Film-maker Subhash Ghai, who made his leading ladies wear skimpy ‘western’ clothes in movies such as Khalnayak and Aitraaz, has had a drastic change of views. On Thursday, Ghai shocked the audience at the ongoing International Film Festival of India in Goa, when he asked youngsters to stop wearing jeans.
"I would not like the younger generation to wear jeans anymore. Children must build national character, not corrupt it," he said. When his remarks met with outrage, he retracted, saying he used the term ‘jeans’ for the "western masks we wear." He added, "Be real, even I wear jeans and so do my kids, please don’t take it literally."
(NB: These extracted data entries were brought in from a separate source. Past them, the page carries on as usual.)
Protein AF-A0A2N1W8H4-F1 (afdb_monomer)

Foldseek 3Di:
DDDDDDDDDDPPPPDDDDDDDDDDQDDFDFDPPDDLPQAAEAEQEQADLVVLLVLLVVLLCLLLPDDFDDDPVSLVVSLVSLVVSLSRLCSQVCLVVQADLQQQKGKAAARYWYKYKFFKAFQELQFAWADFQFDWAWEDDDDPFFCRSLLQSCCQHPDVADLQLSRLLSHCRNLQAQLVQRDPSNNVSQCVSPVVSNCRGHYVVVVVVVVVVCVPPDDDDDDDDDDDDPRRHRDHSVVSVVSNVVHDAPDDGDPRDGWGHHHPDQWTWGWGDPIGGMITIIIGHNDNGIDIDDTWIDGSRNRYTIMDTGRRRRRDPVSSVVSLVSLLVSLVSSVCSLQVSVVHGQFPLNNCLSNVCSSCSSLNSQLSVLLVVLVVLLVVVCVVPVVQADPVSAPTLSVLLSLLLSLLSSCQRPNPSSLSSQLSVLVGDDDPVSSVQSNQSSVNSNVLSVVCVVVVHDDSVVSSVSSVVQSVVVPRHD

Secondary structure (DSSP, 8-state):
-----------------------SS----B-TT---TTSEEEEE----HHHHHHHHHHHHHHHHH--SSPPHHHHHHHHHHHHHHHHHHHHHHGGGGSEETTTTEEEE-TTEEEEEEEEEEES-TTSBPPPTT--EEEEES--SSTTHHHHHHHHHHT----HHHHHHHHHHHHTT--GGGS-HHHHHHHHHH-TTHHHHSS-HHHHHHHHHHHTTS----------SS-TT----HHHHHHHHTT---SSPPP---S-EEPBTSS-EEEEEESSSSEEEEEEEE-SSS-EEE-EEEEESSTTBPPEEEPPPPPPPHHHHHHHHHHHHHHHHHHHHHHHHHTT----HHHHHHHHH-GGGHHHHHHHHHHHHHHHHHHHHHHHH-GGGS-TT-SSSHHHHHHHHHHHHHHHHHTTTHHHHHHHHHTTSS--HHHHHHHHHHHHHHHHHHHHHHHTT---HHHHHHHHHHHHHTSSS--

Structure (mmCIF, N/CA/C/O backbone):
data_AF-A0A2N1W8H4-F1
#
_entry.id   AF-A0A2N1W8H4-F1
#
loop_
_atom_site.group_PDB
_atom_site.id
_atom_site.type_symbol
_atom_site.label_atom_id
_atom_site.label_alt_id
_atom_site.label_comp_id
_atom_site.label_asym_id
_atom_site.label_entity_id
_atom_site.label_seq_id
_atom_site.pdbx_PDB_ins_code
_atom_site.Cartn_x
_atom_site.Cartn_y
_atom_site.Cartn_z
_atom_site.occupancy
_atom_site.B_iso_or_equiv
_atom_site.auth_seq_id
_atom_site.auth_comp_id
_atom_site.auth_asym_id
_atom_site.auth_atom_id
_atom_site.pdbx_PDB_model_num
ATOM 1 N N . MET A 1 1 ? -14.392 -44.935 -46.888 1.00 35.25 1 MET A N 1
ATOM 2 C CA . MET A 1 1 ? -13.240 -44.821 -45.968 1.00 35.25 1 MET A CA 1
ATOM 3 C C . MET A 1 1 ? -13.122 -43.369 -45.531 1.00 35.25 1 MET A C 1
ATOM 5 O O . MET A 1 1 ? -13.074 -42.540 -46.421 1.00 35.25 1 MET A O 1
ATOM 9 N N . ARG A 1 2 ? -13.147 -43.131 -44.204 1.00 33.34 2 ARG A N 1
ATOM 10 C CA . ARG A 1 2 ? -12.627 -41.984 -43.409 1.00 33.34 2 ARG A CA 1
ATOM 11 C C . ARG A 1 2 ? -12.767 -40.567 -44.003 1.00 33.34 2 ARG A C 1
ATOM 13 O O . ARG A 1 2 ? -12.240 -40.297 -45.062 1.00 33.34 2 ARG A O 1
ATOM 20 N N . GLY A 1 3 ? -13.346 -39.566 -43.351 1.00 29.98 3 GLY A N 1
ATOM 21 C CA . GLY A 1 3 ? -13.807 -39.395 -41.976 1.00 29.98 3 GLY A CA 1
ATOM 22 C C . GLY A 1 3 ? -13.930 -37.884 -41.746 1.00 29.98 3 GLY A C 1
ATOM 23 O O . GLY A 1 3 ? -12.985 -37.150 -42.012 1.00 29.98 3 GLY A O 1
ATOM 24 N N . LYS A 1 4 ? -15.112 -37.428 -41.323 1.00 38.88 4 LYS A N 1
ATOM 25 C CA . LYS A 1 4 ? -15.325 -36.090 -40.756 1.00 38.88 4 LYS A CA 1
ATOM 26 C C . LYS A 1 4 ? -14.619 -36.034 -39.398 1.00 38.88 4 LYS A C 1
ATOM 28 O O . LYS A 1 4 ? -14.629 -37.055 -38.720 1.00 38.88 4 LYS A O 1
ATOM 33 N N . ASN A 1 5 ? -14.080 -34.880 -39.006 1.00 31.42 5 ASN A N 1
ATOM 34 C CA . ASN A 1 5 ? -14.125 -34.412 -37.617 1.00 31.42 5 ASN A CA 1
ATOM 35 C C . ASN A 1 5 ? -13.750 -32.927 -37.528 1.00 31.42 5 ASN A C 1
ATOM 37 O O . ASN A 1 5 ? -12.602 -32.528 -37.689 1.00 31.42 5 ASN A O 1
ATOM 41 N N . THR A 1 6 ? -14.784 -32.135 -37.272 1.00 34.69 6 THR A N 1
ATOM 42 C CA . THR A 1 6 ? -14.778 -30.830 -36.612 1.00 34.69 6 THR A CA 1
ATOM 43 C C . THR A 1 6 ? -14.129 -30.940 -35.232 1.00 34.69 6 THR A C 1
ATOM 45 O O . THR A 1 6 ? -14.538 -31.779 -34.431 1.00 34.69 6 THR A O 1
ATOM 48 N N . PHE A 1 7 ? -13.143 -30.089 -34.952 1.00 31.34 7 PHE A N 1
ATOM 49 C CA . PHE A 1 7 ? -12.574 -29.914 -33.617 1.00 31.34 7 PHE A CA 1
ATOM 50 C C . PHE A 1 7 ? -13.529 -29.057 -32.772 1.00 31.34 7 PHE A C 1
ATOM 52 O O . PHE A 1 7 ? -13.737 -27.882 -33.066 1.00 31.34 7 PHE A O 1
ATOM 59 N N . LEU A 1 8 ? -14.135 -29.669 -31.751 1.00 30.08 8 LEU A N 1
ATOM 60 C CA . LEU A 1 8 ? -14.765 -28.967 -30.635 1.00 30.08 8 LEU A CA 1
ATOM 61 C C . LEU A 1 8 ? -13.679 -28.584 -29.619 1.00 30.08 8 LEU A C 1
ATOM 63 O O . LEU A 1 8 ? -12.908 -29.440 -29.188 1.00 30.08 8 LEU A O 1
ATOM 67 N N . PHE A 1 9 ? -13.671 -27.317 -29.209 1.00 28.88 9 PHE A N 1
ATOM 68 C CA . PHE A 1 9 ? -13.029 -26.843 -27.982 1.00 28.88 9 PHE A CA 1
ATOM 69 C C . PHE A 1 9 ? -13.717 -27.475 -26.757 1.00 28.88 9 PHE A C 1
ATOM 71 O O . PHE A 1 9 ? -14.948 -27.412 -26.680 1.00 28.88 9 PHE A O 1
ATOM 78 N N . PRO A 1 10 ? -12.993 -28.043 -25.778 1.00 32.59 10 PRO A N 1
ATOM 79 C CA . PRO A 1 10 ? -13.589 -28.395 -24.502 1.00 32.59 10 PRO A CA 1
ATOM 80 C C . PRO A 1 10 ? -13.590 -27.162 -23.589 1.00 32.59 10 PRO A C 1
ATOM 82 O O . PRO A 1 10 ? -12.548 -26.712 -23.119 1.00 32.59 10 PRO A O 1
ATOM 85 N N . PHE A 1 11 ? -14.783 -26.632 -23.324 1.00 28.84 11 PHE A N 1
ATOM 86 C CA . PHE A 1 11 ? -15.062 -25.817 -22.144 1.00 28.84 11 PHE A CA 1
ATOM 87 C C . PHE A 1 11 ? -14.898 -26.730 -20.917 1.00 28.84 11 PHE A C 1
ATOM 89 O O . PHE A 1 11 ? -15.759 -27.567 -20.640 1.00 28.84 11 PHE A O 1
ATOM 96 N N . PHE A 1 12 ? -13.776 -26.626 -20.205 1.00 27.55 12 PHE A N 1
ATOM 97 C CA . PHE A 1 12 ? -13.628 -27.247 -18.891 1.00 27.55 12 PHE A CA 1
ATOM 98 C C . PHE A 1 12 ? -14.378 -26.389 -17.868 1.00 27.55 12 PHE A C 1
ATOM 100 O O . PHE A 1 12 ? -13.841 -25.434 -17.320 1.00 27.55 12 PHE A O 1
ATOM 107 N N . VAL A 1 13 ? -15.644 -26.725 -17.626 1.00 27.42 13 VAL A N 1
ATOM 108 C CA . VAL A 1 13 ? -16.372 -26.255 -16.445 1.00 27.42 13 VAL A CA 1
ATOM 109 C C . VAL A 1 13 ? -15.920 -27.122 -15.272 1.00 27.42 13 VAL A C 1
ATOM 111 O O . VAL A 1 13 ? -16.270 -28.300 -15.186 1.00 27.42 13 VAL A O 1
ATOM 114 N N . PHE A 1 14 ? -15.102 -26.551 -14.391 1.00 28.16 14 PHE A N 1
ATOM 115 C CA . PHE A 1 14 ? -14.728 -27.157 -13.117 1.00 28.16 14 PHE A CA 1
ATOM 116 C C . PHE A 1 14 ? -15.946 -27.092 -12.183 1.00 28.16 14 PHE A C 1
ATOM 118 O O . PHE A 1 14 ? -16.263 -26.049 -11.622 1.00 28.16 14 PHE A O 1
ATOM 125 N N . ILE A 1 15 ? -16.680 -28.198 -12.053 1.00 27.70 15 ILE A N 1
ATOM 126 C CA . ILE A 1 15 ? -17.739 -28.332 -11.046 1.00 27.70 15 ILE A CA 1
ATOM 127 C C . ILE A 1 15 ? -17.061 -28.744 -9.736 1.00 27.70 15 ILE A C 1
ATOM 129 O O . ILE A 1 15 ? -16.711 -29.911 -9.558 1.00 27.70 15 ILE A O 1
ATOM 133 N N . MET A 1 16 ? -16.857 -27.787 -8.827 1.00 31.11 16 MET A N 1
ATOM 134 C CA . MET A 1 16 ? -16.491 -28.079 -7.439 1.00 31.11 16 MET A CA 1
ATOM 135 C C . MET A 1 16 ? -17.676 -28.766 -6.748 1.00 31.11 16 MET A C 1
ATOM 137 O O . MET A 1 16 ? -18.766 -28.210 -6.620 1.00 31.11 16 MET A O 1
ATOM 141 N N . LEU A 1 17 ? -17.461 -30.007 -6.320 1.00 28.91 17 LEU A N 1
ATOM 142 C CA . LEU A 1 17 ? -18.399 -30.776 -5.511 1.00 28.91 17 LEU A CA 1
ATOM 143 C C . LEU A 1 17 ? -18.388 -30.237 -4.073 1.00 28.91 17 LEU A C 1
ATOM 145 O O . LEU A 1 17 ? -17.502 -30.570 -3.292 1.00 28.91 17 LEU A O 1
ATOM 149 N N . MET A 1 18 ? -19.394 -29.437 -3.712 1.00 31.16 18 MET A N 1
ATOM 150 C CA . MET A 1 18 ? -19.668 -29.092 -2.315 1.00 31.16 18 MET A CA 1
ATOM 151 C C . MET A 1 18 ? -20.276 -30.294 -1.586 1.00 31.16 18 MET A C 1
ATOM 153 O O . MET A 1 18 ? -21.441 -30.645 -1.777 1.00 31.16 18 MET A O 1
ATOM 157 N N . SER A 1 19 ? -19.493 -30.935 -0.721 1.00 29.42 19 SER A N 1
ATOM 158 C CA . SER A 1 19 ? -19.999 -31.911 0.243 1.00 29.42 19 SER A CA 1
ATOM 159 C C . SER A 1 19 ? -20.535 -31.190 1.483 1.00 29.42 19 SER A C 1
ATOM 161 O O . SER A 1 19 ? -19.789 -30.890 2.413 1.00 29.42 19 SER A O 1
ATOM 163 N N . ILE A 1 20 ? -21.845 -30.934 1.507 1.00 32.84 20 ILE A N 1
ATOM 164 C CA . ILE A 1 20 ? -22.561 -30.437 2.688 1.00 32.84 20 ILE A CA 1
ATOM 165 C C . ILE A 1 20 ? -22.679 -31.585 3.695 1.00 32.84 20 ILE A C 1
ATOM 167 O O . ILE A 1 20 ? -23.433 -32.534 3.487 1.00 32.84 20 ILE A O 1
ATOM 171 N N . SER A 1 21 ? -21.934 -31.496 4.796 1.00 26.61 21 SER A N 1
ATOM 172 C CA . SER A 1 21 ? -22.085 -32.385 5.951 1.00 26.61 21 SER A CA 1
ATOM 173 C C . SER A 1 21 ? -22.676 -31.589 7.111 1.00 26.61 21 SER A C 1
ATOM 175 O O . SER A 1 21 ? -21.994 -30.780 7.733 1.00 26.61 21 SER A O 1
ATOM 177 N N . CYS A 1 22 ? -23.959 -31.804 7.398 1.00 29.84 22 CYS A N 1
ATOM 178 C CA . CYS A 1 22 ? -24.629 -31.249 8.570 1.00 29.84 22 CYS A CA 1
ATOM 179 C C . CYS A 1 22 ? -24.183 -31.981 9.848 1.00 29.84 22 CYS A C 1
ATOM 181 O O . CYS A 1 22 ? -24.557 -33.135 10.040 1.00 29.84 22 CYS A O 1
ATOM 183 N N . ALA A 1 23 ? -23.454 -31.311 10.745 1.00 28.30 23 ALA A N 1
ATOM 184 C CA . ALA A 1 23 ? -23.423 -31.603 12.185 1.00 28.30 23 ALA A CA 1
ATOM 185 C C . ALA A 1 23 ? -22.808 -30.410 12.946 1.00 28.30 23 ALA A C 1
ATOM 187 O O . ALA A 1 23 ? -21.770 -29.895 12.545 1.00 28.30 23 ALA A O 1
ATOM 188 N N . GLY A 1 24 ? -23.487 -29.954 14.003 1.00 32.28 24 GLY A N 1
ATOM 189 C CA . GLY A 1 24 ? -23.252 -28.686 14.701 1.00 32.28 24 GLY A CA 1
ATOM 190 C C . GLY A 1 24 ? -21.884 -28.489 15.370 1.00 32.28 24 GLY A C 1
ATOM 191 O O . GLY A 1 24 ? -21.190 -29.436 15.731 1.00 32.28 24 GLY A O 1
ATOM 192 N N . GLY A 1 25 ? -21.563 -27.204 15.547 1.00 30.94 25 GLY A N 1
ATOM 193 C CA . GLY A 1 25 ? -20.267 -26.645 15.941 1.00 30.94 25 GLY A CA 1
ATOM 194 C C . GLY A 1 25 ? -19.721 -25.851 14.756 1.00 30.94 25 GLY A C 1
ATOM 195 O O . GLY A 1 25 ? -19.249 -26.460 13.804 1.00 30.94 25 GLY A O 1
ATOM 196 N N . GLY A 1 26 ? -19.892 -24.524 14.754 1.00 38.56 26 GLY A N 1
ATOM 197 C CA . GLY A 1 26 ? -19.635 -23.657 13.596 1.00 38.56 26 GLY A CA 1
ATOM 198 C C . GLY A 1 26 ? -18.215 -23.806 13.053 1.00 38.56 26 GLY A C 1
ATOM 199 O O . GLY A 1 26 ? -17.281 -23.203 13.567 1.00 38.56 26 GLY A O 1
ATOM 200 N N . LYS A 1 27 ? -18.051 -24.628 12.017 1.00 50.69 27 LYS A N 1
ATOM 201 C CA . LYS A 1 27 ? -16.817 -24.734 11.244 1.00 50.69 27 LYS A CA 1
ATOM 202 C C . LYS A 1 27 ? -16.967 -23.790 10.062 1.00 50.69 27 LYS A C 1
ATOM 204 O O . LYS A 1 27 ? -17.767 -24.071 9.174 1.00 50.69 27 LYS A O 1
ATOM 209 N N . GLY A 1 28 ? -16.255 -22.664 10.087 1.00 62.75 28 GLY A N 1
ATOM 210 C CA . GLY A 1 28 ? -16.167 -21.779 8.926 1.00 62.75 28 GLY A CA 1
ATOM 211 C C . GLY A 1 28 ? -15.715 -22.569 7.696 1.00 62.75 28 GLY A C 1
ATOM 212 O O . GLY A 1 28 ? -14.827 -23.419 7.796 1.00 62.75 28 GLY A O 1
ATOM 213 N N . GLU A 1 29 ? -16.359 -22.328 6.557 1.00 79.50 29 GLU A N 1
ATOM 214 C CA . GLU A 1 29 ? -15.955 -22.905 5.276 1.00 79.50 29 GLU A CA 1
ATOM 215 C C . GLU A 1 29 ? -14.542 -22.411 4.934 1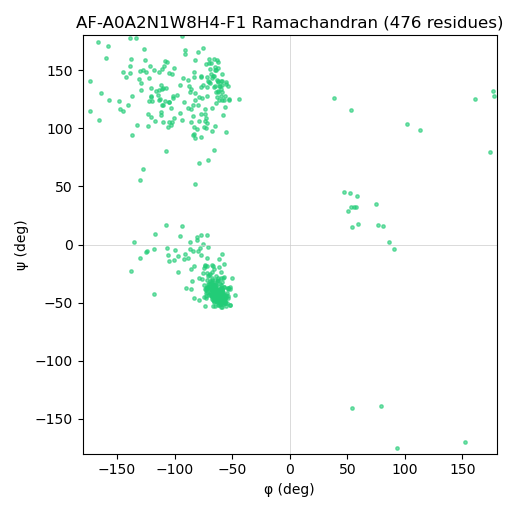.00 79.50 29 GLU A C 1
ATOM 217 O O . GLU A 1 29 ? -14.252 -21.222 5.053 1.00 79.50 29 GLU A O 1
ATOM 222 N N . MET A 1 30 ? -13.640 -23.318 4.565 1.00 81.19 30 MET A N 1
ATOM 223 C CA . MET A 1 30 ? -12.261 -22.973 4.212 1.00 81.19 30 MET A CA 1
ATOM 224 C C . MET A 1 30 ? -12.068 -23.039 2.707 1.00 81.19 30 MET A C 1
ATOM 226 O O . MET A 1 30 ? -12.640 -23.899 2.038 1.00 81.19 30 MET A O 1
ATOM 230 N N . LEU A 1 31 ? -11.192 -22.183 2.192 1.00 78.50 31 LEU A N 1
ATOM 231 C CA . LEU A 1 31 ? -10.760 -22.261 0.805 1.00 78.50 31 LEU A CA 1
ATOM 232 C C . LEU A 1 31 ? -9.682 -23.347 0.657 1.00 78.50 31 LEU A C 1
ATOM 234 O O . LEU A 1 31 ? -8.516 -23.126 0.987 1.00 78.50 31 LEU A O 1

But the damage was done. While the virtual world went abuzz with reactions on his statement, right–wing activists lapped it up. "Subhash Ghai took some time to understand, but we are happy that he finally did. Aping the western culture blindly should be stopped right away," said Vishwa Hindu Parishad’s spokesperson Prakash Sharma. "If Ghai has accepted that it’s anti-national to not just wear jeans but to copy the western culture, we welcome this change in his mentality," said Shiv Sena spokesperson Sanjay Raut.
His industry colleagues, however, were not amused. "Everyone is entitled to an opinion, but this is very regressive," said actor Malaika Arora Khan. "The Indian youth may wear jeans, but know their culture well. Ghai should avoid telling them how to get dress or behave," says ad film-maker Prahlad Kakkar. The heroine of Ghai’s superhit film, Pardes, Mahima Chaudhary, came to his defence. "I have worked with him, so I can say that he must have used ‘jeans’ as a metaphor for Western culture."
The fuss about jeans
In Kolkata, a controversy erupted at a girls’ college in August after authorities sent out a notice prohibiting tight-fitting jeans, short pants and capris in the campus.
In June, a Bangalore college banned students and teachers from wearing jeans. The ban was withdrawn after protests.
In June, Mumbai’s Krishna Menon College refused to admit girls who came in jeans, claiming that the outfit taints its reputation.
In 2009, a college in Kanpur had banned jeans, claiming it will keep harassment in check.